No. 23 Florida State and 22nd-ranked Wake Forest, meanwhile, are “closely monitoring” the storm while expecting to play as planned in Tallahassee. And Stetson canceled its home game scheduled for Saturday.
Ian expected to strengthen until making landfall, officials say
Hurricane Ian is still forecast to strengthen until the hurricane makes landfall in Florida, the National Hurricane Center said.

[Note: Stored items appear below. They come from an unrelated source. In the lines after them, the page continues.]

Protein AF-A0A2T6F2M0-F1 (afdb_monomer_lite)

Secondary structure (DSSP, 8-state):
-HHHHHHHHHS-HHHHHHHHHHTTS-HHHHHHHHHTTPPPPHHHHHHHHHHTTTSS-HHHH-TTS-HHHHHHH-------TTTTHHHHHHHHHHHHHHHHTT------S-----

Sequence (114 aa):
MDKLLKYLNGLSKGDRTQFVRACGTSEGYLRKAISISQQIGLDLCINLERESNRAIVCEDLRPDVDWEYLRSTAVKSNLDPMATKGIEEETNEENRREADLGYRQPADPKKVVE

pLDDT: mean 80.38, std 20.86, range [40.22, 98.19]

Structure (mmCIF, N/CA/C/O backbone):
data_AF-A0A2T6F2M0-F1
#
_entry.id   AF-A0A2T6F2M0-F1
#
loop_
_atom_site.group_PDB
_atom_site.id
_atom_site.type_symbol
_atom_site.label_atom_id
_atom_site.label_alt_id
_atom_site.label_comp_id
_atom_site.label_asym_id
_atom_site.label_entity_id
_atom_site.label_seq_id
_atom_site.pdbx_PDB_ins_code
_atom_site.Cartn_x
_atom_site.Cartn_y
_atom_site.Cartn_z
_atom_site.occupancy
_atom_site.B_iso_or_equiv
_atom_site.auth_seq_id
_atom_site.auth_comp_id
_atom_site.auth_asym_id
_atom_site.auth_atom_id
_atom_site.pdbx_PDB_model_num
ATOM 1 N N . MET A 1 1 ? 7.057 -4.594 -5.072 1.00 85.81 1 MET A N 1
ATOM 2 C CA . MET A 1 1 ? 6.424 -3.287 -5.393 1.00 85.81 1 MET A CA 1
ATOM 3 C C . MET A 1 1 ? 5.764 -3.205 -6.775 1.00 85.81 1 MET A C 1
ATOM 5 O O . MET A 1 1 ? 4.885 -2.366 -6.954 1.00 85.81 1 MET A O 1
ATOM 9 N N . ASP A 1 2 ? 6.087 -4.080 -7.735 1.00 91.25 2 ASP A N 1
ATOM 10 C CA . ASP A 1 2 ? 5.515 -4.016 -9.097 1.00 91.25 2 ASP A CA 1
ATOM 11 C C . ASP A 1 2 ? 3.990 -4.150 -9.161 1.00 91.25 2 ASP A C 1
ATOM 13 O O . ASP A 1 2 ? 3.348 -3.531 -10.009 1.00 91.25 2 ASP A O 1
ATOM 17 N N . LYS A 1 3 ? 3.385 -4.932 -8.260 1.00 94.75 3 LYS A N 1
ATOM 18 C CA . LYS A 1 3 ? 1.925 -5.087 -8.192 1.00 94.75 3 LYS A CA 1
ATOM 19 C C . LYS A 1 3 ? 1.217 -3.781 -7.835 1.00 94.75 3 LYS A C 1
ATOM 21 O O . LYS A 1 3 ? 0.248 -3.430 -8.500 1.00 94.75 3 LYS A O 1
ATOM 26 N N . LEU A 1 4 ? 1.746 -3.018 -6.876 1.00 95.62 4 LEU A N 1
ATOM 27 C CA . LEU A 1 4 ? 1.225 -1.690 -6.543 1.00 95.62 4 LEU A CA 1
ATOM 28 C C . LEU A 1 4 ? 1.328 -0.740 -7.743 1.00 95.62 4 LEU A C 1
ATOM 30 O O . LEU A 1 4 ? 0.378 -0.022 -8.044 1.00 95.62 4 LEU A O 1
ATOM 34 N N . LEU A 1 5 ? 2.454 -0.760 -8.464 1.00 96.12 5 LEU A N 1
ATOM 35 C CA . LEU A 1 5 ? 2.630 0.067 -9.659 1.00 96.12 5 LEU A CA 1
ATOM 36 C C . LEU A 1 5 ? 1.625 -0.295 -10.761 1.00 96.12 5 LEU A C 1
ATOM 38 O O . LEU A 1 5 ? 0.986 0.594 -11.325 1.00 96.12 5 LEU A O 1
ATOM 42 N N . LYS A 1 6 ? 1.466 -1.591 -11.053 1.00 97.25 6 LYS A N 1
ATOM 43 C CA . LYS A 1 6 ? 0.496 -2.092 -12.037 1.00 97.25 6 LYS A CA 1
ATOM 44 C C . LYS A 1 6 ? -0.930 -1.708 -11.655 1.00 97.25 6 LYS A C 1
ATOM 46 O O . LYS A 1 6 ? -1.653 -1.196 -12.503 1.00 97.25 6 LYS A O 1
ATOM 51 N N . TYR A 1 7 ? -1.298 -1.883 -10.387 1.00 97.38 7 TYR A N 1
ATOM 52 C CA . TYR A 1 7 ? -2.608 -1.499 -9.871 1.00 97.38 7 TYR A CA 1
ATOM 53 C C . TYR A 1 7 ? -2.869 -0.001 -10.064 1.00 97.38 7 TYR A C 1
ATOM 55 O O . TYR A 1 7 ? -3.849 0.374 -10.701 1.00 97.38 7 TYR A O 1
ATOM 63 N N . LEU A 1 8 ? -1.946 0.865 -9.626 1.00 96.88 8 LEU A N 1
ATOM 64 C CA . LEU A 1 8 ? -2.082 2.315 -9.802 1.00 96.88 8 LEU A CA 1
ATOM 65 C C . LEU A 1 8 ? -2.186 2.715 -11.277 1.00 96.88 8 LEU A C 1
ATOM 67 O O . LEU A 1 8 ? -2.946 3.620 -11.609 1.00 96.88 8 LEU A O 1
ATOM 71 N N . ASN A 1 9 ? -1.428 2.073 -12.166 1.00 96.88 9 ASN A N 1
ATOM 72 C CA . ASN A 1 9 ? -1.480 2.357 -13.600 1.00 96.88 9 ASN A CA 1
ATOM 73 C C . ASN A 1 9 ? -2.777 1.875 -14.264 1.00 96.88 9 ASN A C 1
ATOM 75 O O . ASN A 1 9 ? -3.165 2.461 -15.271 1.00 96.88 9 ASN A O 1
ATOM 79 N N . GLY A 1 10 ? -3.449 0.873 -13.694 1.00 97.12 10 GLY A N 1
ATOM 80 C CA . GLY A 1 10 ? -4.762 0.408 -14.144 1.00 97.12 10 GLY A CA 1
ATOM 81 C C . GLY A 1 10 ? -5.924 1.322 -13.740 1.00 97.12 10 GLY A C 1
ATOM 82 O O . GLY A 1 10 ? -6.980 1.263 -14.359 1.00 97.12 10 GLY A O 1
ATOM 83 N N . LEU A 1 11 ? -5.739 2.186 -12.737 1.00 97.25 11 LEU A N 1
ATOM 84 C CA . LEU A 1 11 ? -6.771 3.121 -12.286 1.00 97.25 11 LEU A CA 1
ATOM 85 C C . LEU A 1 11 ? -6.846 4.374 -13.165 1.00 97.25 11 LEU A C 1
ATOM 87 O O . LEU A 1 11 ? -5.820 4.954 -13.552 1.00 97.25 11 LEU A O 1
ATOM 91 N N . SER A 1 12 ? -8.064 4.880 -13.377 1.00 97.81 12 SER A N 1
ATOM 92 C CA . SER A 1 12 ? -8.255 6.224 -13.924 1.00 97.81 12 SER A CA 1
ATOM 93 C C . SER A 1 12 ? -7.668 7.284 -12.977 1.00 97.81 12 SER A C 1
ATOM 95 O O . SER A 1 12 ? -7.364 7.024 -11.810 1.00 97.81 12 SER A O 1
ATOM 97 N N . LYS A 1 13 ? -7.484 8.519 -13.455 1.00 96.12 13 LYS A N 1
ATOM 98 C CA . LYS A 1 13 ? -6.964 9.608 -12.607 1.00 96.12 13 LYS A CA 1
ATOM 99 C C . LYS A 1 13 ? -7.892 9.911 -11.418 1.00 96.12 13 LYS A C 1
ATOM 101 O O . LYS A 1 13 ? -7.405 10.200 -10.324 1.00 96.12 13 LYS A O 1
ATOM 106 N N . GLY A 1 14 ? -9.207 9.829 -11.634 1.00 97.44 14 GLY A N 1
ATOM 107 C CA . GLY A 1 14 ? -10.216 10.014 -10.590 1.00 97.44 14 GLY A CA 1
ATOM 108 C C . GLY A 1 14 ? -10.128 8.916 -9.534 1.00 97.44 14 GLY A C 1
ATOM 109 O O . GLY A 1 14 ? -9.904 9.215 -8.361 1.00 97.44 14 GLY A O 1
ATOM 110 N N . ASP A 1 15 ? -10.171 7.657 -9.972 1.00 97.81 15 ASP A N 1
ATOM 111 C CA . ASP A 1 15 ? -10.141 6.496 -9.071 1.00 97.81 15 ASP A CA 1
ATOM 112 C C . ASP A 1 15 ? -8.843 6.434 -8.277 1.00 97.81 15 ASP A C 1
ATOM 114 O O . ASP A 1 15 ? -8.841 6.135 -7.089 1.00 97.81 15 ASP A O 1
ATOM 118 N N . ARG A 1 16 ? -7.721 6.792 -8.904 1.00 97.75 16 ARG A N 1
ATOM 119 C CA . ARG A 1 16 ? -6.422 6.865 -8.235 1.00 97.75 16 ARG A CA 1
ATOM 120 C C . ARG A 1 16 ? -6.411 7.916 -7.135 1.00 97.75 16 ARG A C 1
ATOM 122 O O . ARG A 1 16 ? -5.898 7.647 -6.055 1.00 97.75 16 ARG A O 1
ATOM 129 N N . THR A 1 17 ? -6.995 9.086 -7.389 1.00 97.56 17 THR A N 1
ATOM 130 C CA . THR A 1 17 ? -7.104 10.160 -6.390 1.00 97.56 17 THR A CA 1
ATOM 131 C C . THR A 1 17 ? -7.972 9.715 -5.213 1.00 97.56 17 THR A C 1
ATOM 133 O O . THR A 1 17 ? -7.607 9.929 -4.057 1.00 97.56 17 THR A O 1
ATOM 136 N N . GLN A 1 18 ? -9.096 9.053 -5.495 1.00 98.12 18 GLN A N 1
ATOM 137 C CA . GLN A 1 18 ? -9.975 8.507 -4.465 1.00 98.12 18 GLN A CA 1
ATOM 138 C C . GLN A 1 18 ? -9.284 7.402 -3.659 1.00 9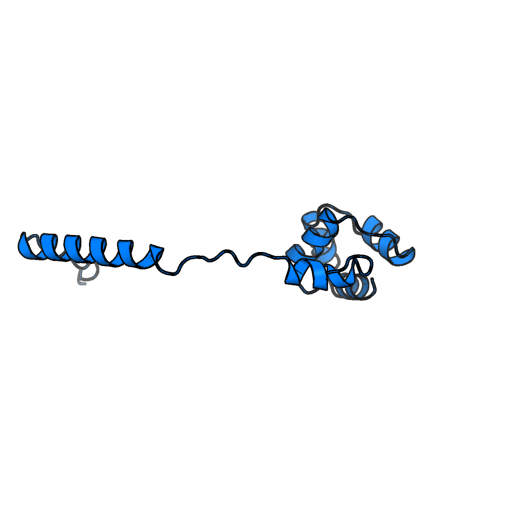8.12 18 GLN A C 1
ATOM 140 O O . GLN A 1 18 ? -9.316 7.438 -2.431 1.00 98.12 18 GLN A O 1
ATOM 145 N N . PHE A 1 19 ? -8.594 6.486 -4.336 1.00 98.19 19 PHE A N 1
ATOM 146 C CA . PHE A 1 19 ? -7.859 5.383 -3.729 1.00 98.19 19 PHE A CA 1
ATOM 147 C C . PHE A 1 19 ? -6.764 5.874 -2.779 1.00 98.19 19 PHE A C 1
ATOM 149 O O . PHE A 1 19 ? -6.732 5.476 -1.619 1.00 98.19 19 PHE A O 1
ATOM 156 N N . VAL A 1 20 ? -5.885 6.783 -3.218 1.00 97.75 20 VAL A N 1
ATOM 157 C CA . VAL A 1 20 ? -4.797 7.267 -2.345 1.00 97.75 20 VAL A CA 1
ATOM 158 C C . VAL A 1 20 ? -5.328 8.039 -1.141 1.00 97.75 20 VAL A C 1
ATOM 160 O O . VAL A 1 20 ? -4.771 7.914 -0.052 1.00 97.75 20 VAL A O 1
ATOM 163 N N . ARG A 1 21 ? -6.437 8.771 -1.309 1.00 98.19 21 ARG A N 1
ATOM 164 C CA . ARG A 1 21 ? -7.119 9.458 -0.210 1.00 98.19 21 ARG A CA 1
ATOM 165 C C . ARG A 1 21 ? -7.719 8.466 0.786 1.00 98.19 21 ARG A C 1
ATOM 167 O O . ARG A 1 21 ? -7.532 8.656 1.983 1.00 98.19 21 ARG A O 1
ATOM 174 N N . ALA A 1 22 ? -8.402 7.425 0.308 1.00 97.75 22 ALA A N 1
ATOM 175 C CA . ALA A 1 22 ? -8.969 6.372 1.153 1.00 97.75 22 ALA A CA 1
ATOM 176 C C . ALA A 1 22 ? -7.877 5.627 1.938 1.00 97.75 22 ALA A C 1
ATOM 178 O O . ALA A 1 22 ? -8.035 5.352 3.124 1.00 97.75 22 ALA A O 1
ATOM 179 N N . CYS A 1 23 ? -6.716 5.412 1.315 1.00 97.69 23 CYS A N 1
ATOM 180 C CA . CYS A 1 23 ? -5.552 4.812 1.963 1.00 97.69 23 CYS A CA 1
ATOM 181 C C . CYS A 1 23 ? -4.847 5.729 2.983 1.00 97.69 23 CYS A C 1
ATOM 183 O O . CYS A 1 23 ? -3.940 5.268 3.681 1.00 97.69 23 CYS A O 1
ATOM 185 N N . GLY A 1 24 ? -5.211 7.015 3.061 1.00 97.31 24 GLY A N 1
ATOM 186 C CA . GLY A 1 24 ? -4.559 7.997 3.935 1.00 97.31 24 GLY A CA 1
ATOM 187 C C . GLY A 1 24 ? -3.173 8.437 3.449 1.00 97.31 24 GLY A C 1
ATOM 188 O O . 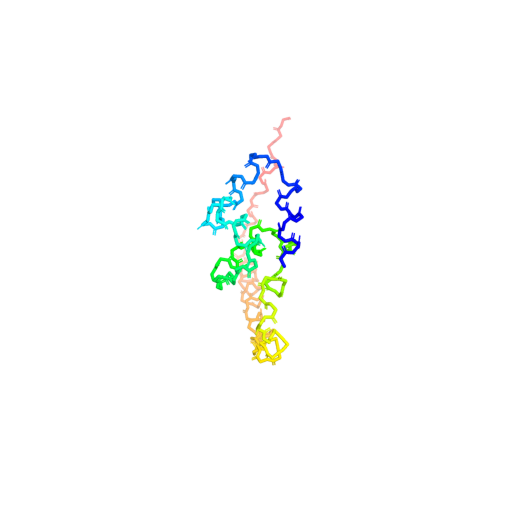GLY A 1 24 ? -2.294 8.721 4.258 1.00 97.31 24 GLY A O 1
ATOM 189 N N . THR A 1 25 ? -2.941 8.467 2.134 1.00 97.88 25 THR A N 1
ATOM 190 C CA . THR A 1 25 ? -1.649 8.825 1.526 1.00 97.88 25 THR A CA 1
ATOM 191 C C . THR A 1 25 ? -1.820 9.744 0.306 1.00 97.88 25 THR A C 1
ATOM 193 O O . THR A 1 25 ? -2.889 10.300 0.062 1.00 97.88 25 THR A O 1
ATOM 196 N N . SER A 1 26 ? -0.752 9.943 -0.471 1.00 97.81 26 SER A N 1
ATOM 197 C CA . SER A 1 26 ? -0.774 10.683 -1.736 1.00 97.81 26 SER A CA 1
ATOM 198 C C . SER A 1 26 ? -0.197 9.856 -2.885 1.00 97.81 26 SER A C 1
ATOM 200 O O . SER A 1 26 ? 0.664 8.997 -2.686 1.00 97.81 26 SER A O 1
ATOM 202 N N . GLU A 1 27 ? -0.623 10.153 -4.117 1.00 97.25 27 GLU A N 1
ATOM 203 C CA . GLU A 1 27 ? -0.063 9.511 -5.315 1.00 97.25 27 GLU A CA 1
ATOM 204 C C . GLU A 1 27 ? 1.449 9.749 -5.425 1.00 97.25 27 GLU A C 1
ATOM 206 O O . GLU A 1 27 ? 2.199 8.821 -5.721 1.00 97.25 27 GLU A O 1
ATOM 211 N N . GLY A 1 28 ? 1.909 10.972 -5.141 1.00 97.50 28 GLY A N 1
ATOM 212 C CA . GLY A 1 28 ? 3.331 11.317 -5.171 1.00 97.50 28 GLY A CA 1
ATOM 213 C C . GLY A 1 28 ? 4.153 10.494 -4.179 1.00 97.50 28 GLY A C 1
ATOM 214 O O . GLY A 1 28 ? 5.216 9.989 -4.540 1.00 97.50 28 GLY A O 1
ATOM 215 N N . TYR A 1 29 ? 3.635 10.291 -2.962 1.00 97.81 29 TYR A N 1
ATOM 216 C CA . TYR A 1 29 ? 4.277 9.428 -1.973 1.00 97.81 29 TYR A CA 1
ATOM 217 C C . TYR A 1 29 ? 4.389 7.987 -2.478 1.00 97.81 29 TYR A C 1
ATOM 219 O O . TYR A 1 29 ? 5.488 7.436 -2.472 1.00 97.81 29 TYR A O 1
ATOM 227 N N . LEU A 1 30 ? 3.296 7.394 -2.978 1.00 97.00 30 LEU A N 1
ATOM 228 C CA . LEU A 1 30 ? 3.327 6.018 -3.488 1.00 97.00 30 LEU A CA 1
ATOM 229 C C . LEU A 1 30 ? 4.278 5.873 -4.680 1.00 97.00 30 LEU A C 1
ATOM 231 O O . LEU A 1 30 ? 5.057 4.924 -4.725 1.00 97.00 30 LEU A O 1
ATOM 235 N N . ARG A 1 31 ? 4.281 6.823 -5.622 1.00 96.88 31 ARG A N 1
ATOM 236 C CA . ARG A 1 31 ? 5.209 6.803 -6.766 1.00 96.88 31 ARG A CA 1
ATOM 237 C C . ARG A 1 31 ? 6.662 6.896 -6.334 1.00 96.88 31 ARG A C 1
ATOM 239 O O . ARG A 1 31 ? 7.490 6.142 -6.840 1.00 96.88 31 ARG A O 1
ATOM 246 N N . LYS A 1 32 ? 6.969 7.785 -5.388 1.00 97.69 32 LYS A N 1
ATOM 247 C CA . LYS A 1 32 ? 8.310 7.887 -4.812 1.00 97.69 32 LYS A CA 1
ATOM 248 C C . LYS A 1 32 ? 8.699 6.573 -4.137 1.00 97.69 32 LYS A C 1
ATOM 250 O O . LYS A 1 32 ? 9.770 6.053 -4.429 1.00 97.69 32 LYS A O 1
ATOM 255 N N . ALA A 1 33 ? 7.819 6.026 -3.297 1.00 96.69 33 ALA A N 1
ATOM 256 C CA . ALA A 1 33 ? 8.055 4.775 -2.587 1.00 96.69 33 ALA A CA 1
ATOM 257 C C . ALA A 1 33 ? 8.330 3.613 -3.553 1.00 96.69 33 ALA A C 1
ATOM 259 O O . ALA A 1 33 ? 9.274 2.860 -3.345 1.00 96.69 33 ALA A O 1
ATOM 260 N N . ILE A 1 34 ? 7.577 3.513 -4.652 1.00 96.12 34 ILE A N 1
ATOM 261 C CA . ILE A 1 34 ? 7.832 2.539 -5.723 1.00 96.12 34 ILE A CA 1
ATOM 262 C C . ILE A 1 34 ? 9.202 2.774 -6.363 1.00 96.12 34 ILE A C 1
ATOM 264 O O . ILE A 1 34 ? 9.981 1.834 -6.483 1.00 96.12 34 ILE A O 1
ATOM 268 N N . SER A 1 35 ? 9.513 4.013 -6.749 1.00 96.44 35 SER A N 1
ATOM 269 C CA . SER A 1 35 ? 10.742 4.336 -7.484 1.00 96.44 35 SER A CA 1
ATOM 270 C C . SER A 1 35 ? 12.016 4.007 -6.714 1.00 96.44 35 SER A C 1
ATOM 272 O O . SER A 1 35 ? 13.004 3.622 -7.330 1.00 96.44 35 SER A O 1
ATOM 274 N N . ILE A 1 36 ? 12.015 4.199 -5.395 1.00 96.38 36 ILE A N 1
ATOM 275 C CA . ILE A 1 36 ? 13.197 3.960 -4.555 1.00 96.38 36 ILE A CA 1
ATOM 276 C C . ILE A 1 36 ? 13.104 2.642 -3.782 1.00 96.38 36 ILE A C 1
ATOM 278 O O . ILE A 1 36 ? 13.926 2.398 -2.907 1.00 96.38 36 ILE A O 1
ATOM 282 N N . SER A 1 37 ? 12.093 1.812 -4.072 1.00 93.62 37 SER A N 1
ATOM 283 C CA . SER A 1 37 ? 11.780 0.599 -3.304 1.00 93.62 37 SER A CA 1
ATOM 284 C C . SER A 1 37 ? 11.719 0.857 -1.790 1.00 93.62 37 SER A C 1
ATOM 286 O O . SER A 1 37 ? 12.238 0.088 -0.986 1.00 93.62 37 SER A O 1
ATOM 288 N N . GLN A 1 38 ? 11.098 1.973 -1.400 1.00 95.19 38 GLN A N 1
ATOM 289 C CA . GLN A 1 38 ? 10.946 2.365 -0.004 1.00 95.19 38 GLN A CA 1
ATOM 290 C C . GLN A 1 38 ? 10.065 1.358 0.736 1.00 95.19 38 GLN A C 1
ATOM 292 O O . GLN A 1 38 ? 8.996 0.980 0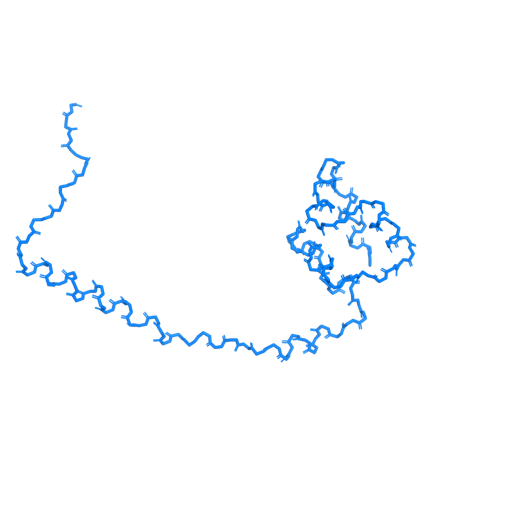.253 1.00 95.19 38 GLN A O 1
ATOM 297 N N . GLN A 1 39 ? 10.466 1.009 1.956 1.00 95.00 39 GLN A N 1
ATOM 298 C CA . GLN A 1 39 ? 9.634 0.225 2.857 1.00 95.00 39 GLN A CA 1
ATOM 299 C C . GLN A 1 39 ? 8.378 1.014 3.256 1.00 95.00 39 GLN A C 1
ATOM 301 O O . GLN A 1 39 ? 8.456 2.140 3.756 1.00 95.00 39 GLN A O 1
ATOM 306 N N . ILE A 1 40 ? 7.213 0.408 3.025 1.00 95.56 40 ILE A N 1
ATOM 307 C CA . ILE A 1 40 ? 5.910 0.967 3.393 1.00 95.56 40 ILE A CA 1
ATOM 308 C C . ILE A 1 40 ? 5.583 0.601 4.849 1.00 95.56 40 ILE A C 1
ATOM 310 O O . ILE A 1 40 ? 5.767 -0.538 5.284 1.00 95.56 40 ILE A O 1
ATOM 314 N N . GLY A 1 41 ? 5.090 1.575 5.618 1.00 94.56 41 GLY A N 1
ATOM 315 C CA . GLY A 1 41 ? 4.630 1.346 6.991 1.00 94.56 41 GLY A CA 1
ATOM 316 C C . GLY A 1 41 ? 3.468 0.348 7.051 1.00 94.56 41 GLY A C 1
ATOM 317 O O . GLY A 1 41 ? 2.669 0.274 6.120 1.00 94.56 41 GLY A O 1
ATOM 318 N N . LEU A 1 42 ? 3.365 -0.412 8.147 1.00 93.50 42 LEU A N 1
ATOM 319 C CA . LEU A 1 42 ? 2.355 -1.471 8.301 1.00 93.50 42 LEU A CA 1
ATOM 320 C C . LEU A 1 42 ? 0.921 -0.940 8.152 1.00 93.50 42 LEU A C 1
ATOM 322 O O . LEU A 1 42 ? 0.139 -1.525 7.410 1.00 93.50 42 LEU A O 1
ATOM 326 N N . ASP A 1 43 ? 0.612 0.206 8.758 1.00 96.00 43 ASP A N 1
ATOM 327 C CA . ASP A 1 43 ? -0.727 0.808 8.685 1.00 96.00 43 ASP A CA 1
ATOM 328 C C . ASP A 1 43 ? -1.132 1.138 7.242 1.00 96.00 43 ASP A C 1
ATOM 330 O O . ASP A 1 43 ? -2.243 0.840 6.801 1.00 96.00 43 ASP A O 1
ATOM 334 N N . LEU A 1 44 ? -0.199 1.703 6.466 1.00 97.12 44 LEU A N 1
ATOM 335 C CA . LEU A 1 44 ? -0.431 2.000 5.055 1.00 97.12 44 LEU A CA 1
ATOM 336 C C . LEU A 1 44 ? -0.542 0.714 4.229 1.00 97.12 44 LEU A C 1
ATOM 338 O O . LEU A 1 44 ? -1.344 0.655 3.304 1.00 97.12 44 LEU A O 1
ATOM 342 N N . CYS A 1 45 ? 0.227 -0.317 4.568 1.00 96.44 45 CYS A N 1
ATOM 343 C CA . CYS A 1 45 ? 0.162 -1.625 3.926 1.00 96.44 45 CYS A CA 1
ATOM 344 C C . CYS A 1 45 ? -1.238 -2.250 4.061 1.00 96.44 45 CYS A C 1
ATOM 346 O O . CYS A 1 45 ? -1.835 -2.650 3.061 1.00 96.44 45 CYS A O 1
ATOM 348 N N . ILE A 1 46 ? -1.795 -2.236 5.276 1.00 96.50 46 ILE A N 1
ATOM 349 C CA . ILE A 1 46 ? -3.146 -2.737 5.572 1.00 96.50 46 ILE A CA 1
ATOM 350 C C . ILE A 1 46 ? -4.203 -1.925 4.821 1.00 96.50 46 ILE A C 1
ATOM 352 O O . ILE A 1 46 ? -5.105 -2.496 4.208 1.00 96.50 46 ILE A O 1
ATOM 356 N N . ASN A 1 47 ? -4.087 -0.594 4.830 1.00 97.94 47 ASN A N 1
ATOM 357 C CA . ASN A 1 47 ? -5.007 0.266 4.090 1.00 97.94 47 ASN A CA 1
ATOM 358 C C . ASN A 1 47 ? -4.958 -0.022 2.582 1.00 97.94 47 ASN A C 1
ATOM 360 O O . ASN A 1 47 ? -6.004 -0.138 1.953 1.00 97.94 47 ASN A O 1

In its 2 a.m. update Wednesday, the hurricane center said Ian was forecast to approach the west coast of Florida later Wednesday as "an extremely dangerous major hurricane."
Maximum sustained winds were near 120 mph with higher gusts as of around 2 a.m., the NHC said.
Hurricane Ian barrels toward Florida’s west coast
Hurricane Ian was advancing upon Florida’s west coast early Wednesday, the National Hurricane Center said.
In its latest update at 2 a.m., the NHC said the center of Ian was expected to approach the west coast of Florida within the hurricane warning area Wednesday morning and move onshore later in the day.
The Category 3 storm was about 95 miles southwest of Naples early Wednesday.
"Ian is moving toward the north-northeast near 10 mph," the hurricane center said. "This general motion with a reduction in forward speed is forecast tonight and Wednesday, followed by a turn toward the north on Thursday."
The center of Ian is forecast to move over central Florida Wednesday night and Thursday morning, before emerging over the western Atlantic by late Thursday, it said.